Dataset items
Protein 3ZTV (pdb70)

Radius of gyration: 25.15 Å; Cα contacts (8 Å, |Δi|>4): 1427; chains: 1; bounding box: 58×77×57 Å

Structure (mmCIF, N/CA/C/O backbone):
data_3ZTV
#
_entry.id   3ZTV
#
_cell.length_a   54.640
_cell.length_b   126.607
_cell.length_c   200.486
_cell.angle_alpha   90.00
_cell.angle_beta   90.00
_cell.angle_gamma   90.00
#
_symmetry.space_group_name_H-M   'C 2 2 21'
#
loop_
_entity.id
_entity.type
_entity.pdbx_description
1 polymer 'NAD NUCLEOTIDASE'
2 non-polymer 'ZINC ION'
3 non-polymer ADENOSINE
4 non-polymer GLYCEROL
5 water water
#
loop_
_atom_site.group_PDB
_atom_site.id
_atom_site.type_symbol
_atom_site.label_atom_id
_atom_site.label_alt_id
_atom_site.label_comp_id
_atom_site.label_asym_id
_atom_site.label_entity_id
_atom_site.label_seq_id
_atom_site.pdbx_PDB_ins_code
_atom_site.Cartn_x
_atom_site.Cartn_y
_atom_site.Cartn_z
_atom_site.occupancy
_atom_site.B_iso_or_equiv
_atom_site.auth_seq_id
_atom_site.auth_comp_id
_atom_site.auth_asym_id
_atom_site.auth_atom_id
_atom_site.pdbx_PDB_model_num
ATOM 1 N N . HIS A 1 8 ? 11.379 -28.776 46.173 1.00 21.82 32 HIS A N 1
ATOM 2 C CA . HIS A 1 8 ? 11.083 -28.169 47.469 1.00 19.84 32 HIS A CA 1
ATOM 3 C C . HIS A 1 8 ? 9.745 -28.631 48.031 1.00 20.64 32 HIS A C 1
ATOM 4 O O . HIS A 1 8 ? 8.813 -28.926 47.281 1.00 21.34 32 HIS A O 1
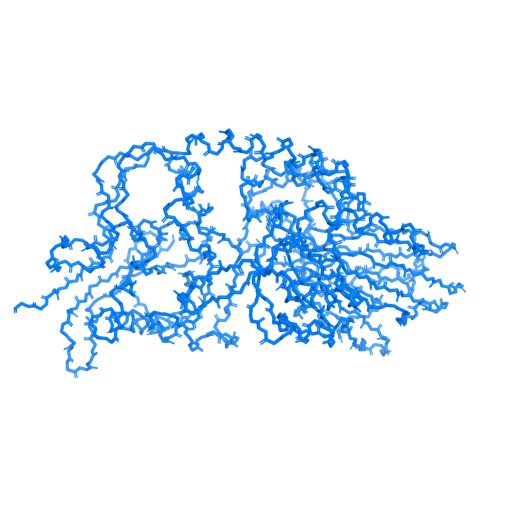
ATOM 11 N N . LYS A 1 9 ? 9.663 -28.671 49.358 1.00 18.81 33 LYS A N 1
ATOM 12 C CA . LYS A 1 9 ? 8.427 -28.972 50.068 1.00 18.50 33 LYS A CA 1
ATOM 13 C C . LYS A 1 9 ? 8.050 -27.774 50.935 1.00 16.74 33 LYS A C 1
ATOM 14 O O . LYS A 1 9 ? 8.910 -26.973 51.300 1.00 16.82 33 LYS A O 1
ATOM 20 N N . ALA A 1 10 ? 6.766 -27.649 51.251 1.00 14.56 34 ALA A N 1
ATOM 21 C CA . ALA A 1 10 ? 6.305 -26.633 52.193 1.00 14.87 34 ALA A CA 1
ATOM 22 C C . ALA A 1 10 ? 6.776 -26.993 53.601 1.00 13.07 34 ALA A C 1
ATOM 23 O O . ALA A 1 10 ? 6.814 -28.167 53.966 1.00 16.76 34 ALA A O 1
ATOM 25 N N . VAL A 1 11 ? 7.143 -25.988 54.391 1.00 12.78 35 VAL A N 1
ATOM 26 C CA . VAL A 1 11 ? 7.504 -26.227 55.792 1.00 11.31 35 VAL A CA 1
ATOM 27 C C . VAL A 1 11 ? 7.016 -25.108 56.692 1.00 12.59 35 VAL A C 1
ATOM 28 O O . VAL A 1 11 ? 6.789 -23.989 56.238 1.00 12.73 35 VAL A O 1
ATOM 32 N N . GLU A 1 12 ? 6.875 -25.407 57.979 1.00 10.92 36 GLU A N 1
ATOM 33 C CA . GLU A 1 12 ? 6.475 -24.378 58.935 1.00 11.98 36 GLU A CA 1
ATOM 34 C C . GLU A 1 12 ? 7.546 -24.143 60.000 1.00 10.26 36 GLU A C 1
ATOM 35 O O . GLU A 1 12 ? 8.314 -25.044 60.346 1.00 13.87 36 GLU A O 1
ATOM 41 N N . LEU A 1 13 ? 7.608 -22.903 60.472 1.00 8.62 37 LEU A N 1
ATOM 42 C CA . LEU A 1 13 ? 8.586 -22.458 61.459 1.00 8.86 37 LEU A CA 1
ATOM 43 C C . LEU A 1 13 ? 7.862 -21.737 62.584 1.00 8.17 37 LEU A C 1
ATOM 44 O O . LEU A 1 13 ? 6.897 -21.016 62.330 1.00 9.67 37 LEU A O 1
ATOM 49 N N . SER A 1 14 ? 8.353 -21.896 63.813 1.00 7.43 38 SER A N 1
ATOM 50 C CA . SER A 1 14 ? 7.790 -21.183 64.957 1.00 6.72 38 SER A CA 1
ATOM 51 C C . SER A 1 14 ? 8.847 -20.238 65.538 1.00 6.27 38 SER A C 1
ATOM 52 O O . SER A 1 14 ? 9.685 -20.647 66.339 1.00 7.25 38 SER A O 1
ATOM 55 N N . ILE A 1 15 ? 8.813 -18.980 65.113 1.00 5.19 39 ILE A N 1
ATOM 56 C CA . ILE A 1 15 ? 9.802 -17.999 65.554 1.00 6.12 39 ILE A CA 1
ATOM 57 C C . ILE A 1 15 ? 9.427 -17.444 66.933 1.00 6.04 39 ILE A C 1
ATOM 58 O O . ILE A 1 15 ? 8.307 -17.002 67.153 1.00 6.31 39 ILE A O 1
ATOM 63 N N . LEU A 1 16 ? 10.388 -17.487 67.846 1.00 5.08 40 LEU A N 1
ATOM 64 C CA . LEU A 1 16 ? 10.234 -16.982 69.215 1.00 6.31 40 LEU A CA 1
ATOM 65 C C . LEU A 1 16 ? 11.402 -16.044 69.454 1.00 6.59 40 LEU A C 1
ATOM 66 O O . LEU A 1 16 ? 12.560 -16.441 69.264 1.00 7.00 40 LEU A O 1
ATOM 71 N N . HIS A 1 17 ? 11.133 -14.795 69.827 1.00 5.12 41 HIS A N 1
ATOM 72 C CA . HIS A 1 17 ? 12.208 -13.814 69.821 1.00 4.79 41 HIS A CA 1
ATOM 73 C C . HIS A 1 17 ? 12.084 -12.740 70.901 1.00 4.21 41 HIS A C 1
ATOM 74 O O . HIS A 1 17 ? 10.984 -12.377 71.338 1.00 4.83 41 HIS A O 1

* _Problem description_
Skip the images and restate each record above word for word.

* _Answer area_
Protein 3ZTV (pdb70)

Radius of gyration: 25.15 Å; Cα contacts (8 Å, |Δi|>4): 1427; chains: 1; bounding box: 58×77×57 Å

Structure (mmCIF, N/CA/C/O backbone):
data_3ZTV
#
_entry.id   3ZTV
#
_cell.length_a   54.640
_cell.length_b   126.607
_cell.length_c   200.486
_cell.angle_alpha   90.00
_cell.angle_beta   90.00
_cell.angle_gamma   90.00
#
_symmetry.space_group_name_H-M   'C 2 2 21'
#
loop_
_entity.id
_entity.type
_entity.pdbx_description
1 polymer 'NAD NUCLEOTIDASE'
2 non-polymer 'ZINC ION'
3 non-polymer ADENOSINE
4 non-polymer GLYCEROL
5 water water
#
loop_
_atom_site.group_PDB
_atom_site.id
_atom_site.type_symbol
_atom_site.label_atom_id
_atom_site.label_alt_id
_atom_site.label_comp_id
_atom_site.label_asym_id
_atom_site.label_entity_id
_atom_site.label_seq_id
_atom_site.pdbx_PDB_ins_code
_atom_site.Cartn_x
_atom_site.Cartn_y
_atom_site.Cartn_z
_atom_site.occupancy
_atom_site.B_iso_or_equiv
_atom_site.auth_seq_id
_atom_site.auth_comp_id
_atom_site.auth_asym_id
_atom_site.auth_atom_id
_atom_site.pdbx_PDB_model_num
ATOM 1 N N . HIS A 1 8 ? 11.379 -28.776 46.173 1.00 21.82 32 HIS A N 1
ATOM 2 C CA . HIS A 1 8 ? 11.083 -28.169 47.469 1.00 19.84 32 HIS A CA 1
ATOM 3 C C . HIS A 1 8 ? 9.745 -28.631 48.031 1.00 20.64 32 HIS A C 1
ATOM 4 O O . HIS A 1 8 ? 8.813 -28.926 47.281 1.00 21.34 32 HIS A O 1
ATOM 11 N N . LYS A 1 9 ? 9.663 -28.671 49.358 1.00 18.81 33 LYS A N 1
ATOM 12 C CA . LYS A 1 9 ? 8.427 -28.972 50.068 1.00 18.50 33 LYS A CA 1
ATOM 13 C C . LYS A 1 9 ? 8.050 -27.774 50.935 1.00 16.74 33 LYS A C 1
ATOM 14 O O . LYS A 1 9 ? 8.910 -26.973 51.300 1.00 16.82 33 LYS A O 1
ATOM 20 N N . ALA A 1 10 ? 6.766 -27.649 51.251 1.00 14.56 34 ALA A N 1
ATOM 21 C CA . ALA A 1 10 ? 6.305 -26.633 52.193 1.00 14.87 34 ALA A CA 1
ATOM 22 C C . ALA A 1 10 ? 6.776 -26.993 53.601 1.00 13.07 34 ALA A C 1
ATOM 23 O O . ALA A 1 10 ? 6.814 -28.167 53.966 1.00 16.76 34 ALA A O 1
ATOM 25 N N . VAL A 1 11 ? 7.143 -25.988 54.391 1.00 12.78 35 VAL A N 1
ATOM 26 C CA . VAL A 1 11 ? 7.504 -26.227 55.792 1.00 11.31 35 VAL A CA 1
ATOM 27 C C . VAL A 1 11 ? 7.016 -25.108 56.692 1.00 12.59 35 VAL A C 1
ATOM 28 O O . VAL A 1 11 ? 6.789 -23.989 56.238 1.00 12.73 35 VAL A O 1
ATOM 32 N N . GLU A 1 12 ? 6.875 -25.407 57.979 1.00 10.92 36 GLU A N 1
ATOM 33 C CA . GLU A 1 12 ? 6.475 -24.378 58.935 1.00 11.98 36 GLU A CA 1
ATOM 34 C C . GLU A 1 12 ? 7.546 -24.143 60.000 1.00 10.26 36 GLU A C 1
ATOM 35 O O . GLU A 1 12 ? 8.314 -25.044 60.346 1.00 13.87 36 GLU A O 1
ATOM 41 N N . LEU A 1 13 ? 7.608 -22.903 60.472 1.00 8.62 37 LEU A N 1
ATOM 42 C CA . LEU A 1 13 ? 8.586 -22.458 61.459 1.00 8.86 37 LEU A CA 1
ATOM 43 C C . LEU A 1 13 ? 7.862 -21.737 62.584 1.00 8.17 37 LEU A C 1
ATOM 44 O O . LEU A 1 13 ? 6.897 -21.016 62.330 1.00 9.67 37 LEU A O 1
ATOM 49 N N . SER A 1 14 ? 8.353 -21.896 63.813 1.00 7.43 38 SER A N 1
ATOM 50 C CA . SER A 1 14 ? 7.790 -21.183 64.957 1.00 6.72 38 SER A CA 1
ATOM 51 C C . SER A 1 14 ? 8.847 -20.238 65.538 1.00 6.27 38 SER A C 1
ATOM 52 O O . SER A 1 14 ? 9.685 -20.647 66.339 1.00 7.25 38 SER A O 1
ATOM 55 N N . ILE A 1 15 ? 8.813 -18.980 65.113 1.00 5.19 39 ILE A N 1
ATOM 56 C CA . ILE A 1 15 ? 9.802 -17.999 65.554 1.00 6.12 39 ILE A CA 1
ATOM 57 C C . ILE A 1 15 ? 9.427 -17.444 66.933 1.00 6.04 39 ILE A C 1
ATOM 58 O O . ILE A 1 15 ? 8.307 -17.002 67.153 1.00 6.31 39 ILE A O 1
ATOM 63 N N . LEU A 1 16 ? 10.388 -17.487 67.846 1.00 5.08 40 LEU A N 1
ATOM 64 C CA . LEU A 1 16 ? 10.234 -16.982 69.215 1.00 6.31 40 LEU A CA 1
ATOM 65 C C . LEU A 1 16 ? 11.402 -16.044 69.454 1.00 6.59 40 LEU A C 1
ATOM 66 O O . LEU A 1 16 ? 12.560 -16.441 69.264 1.00 7.00 40 LEU A O 1
ATOM 71 N N . HIS A 1 17 ? 11.133 -14.795 69.827 1.00 5.12 41 HIS A N 1
ATOM 72 C CA . HIS A 1 17 ? 12.208 -13.814 69.821 1.00 4.79 41 HIS A CA 1
ATOM 73 C C . HIS A 1 17 ? 12.084 -12.740 70.901 1.00 4.21 41 HIS A C 1
ATOM 74 O O . HIS A 1 17 ? 10.984 -12.377 71.338 1.00 4.83 41 HIS A O 1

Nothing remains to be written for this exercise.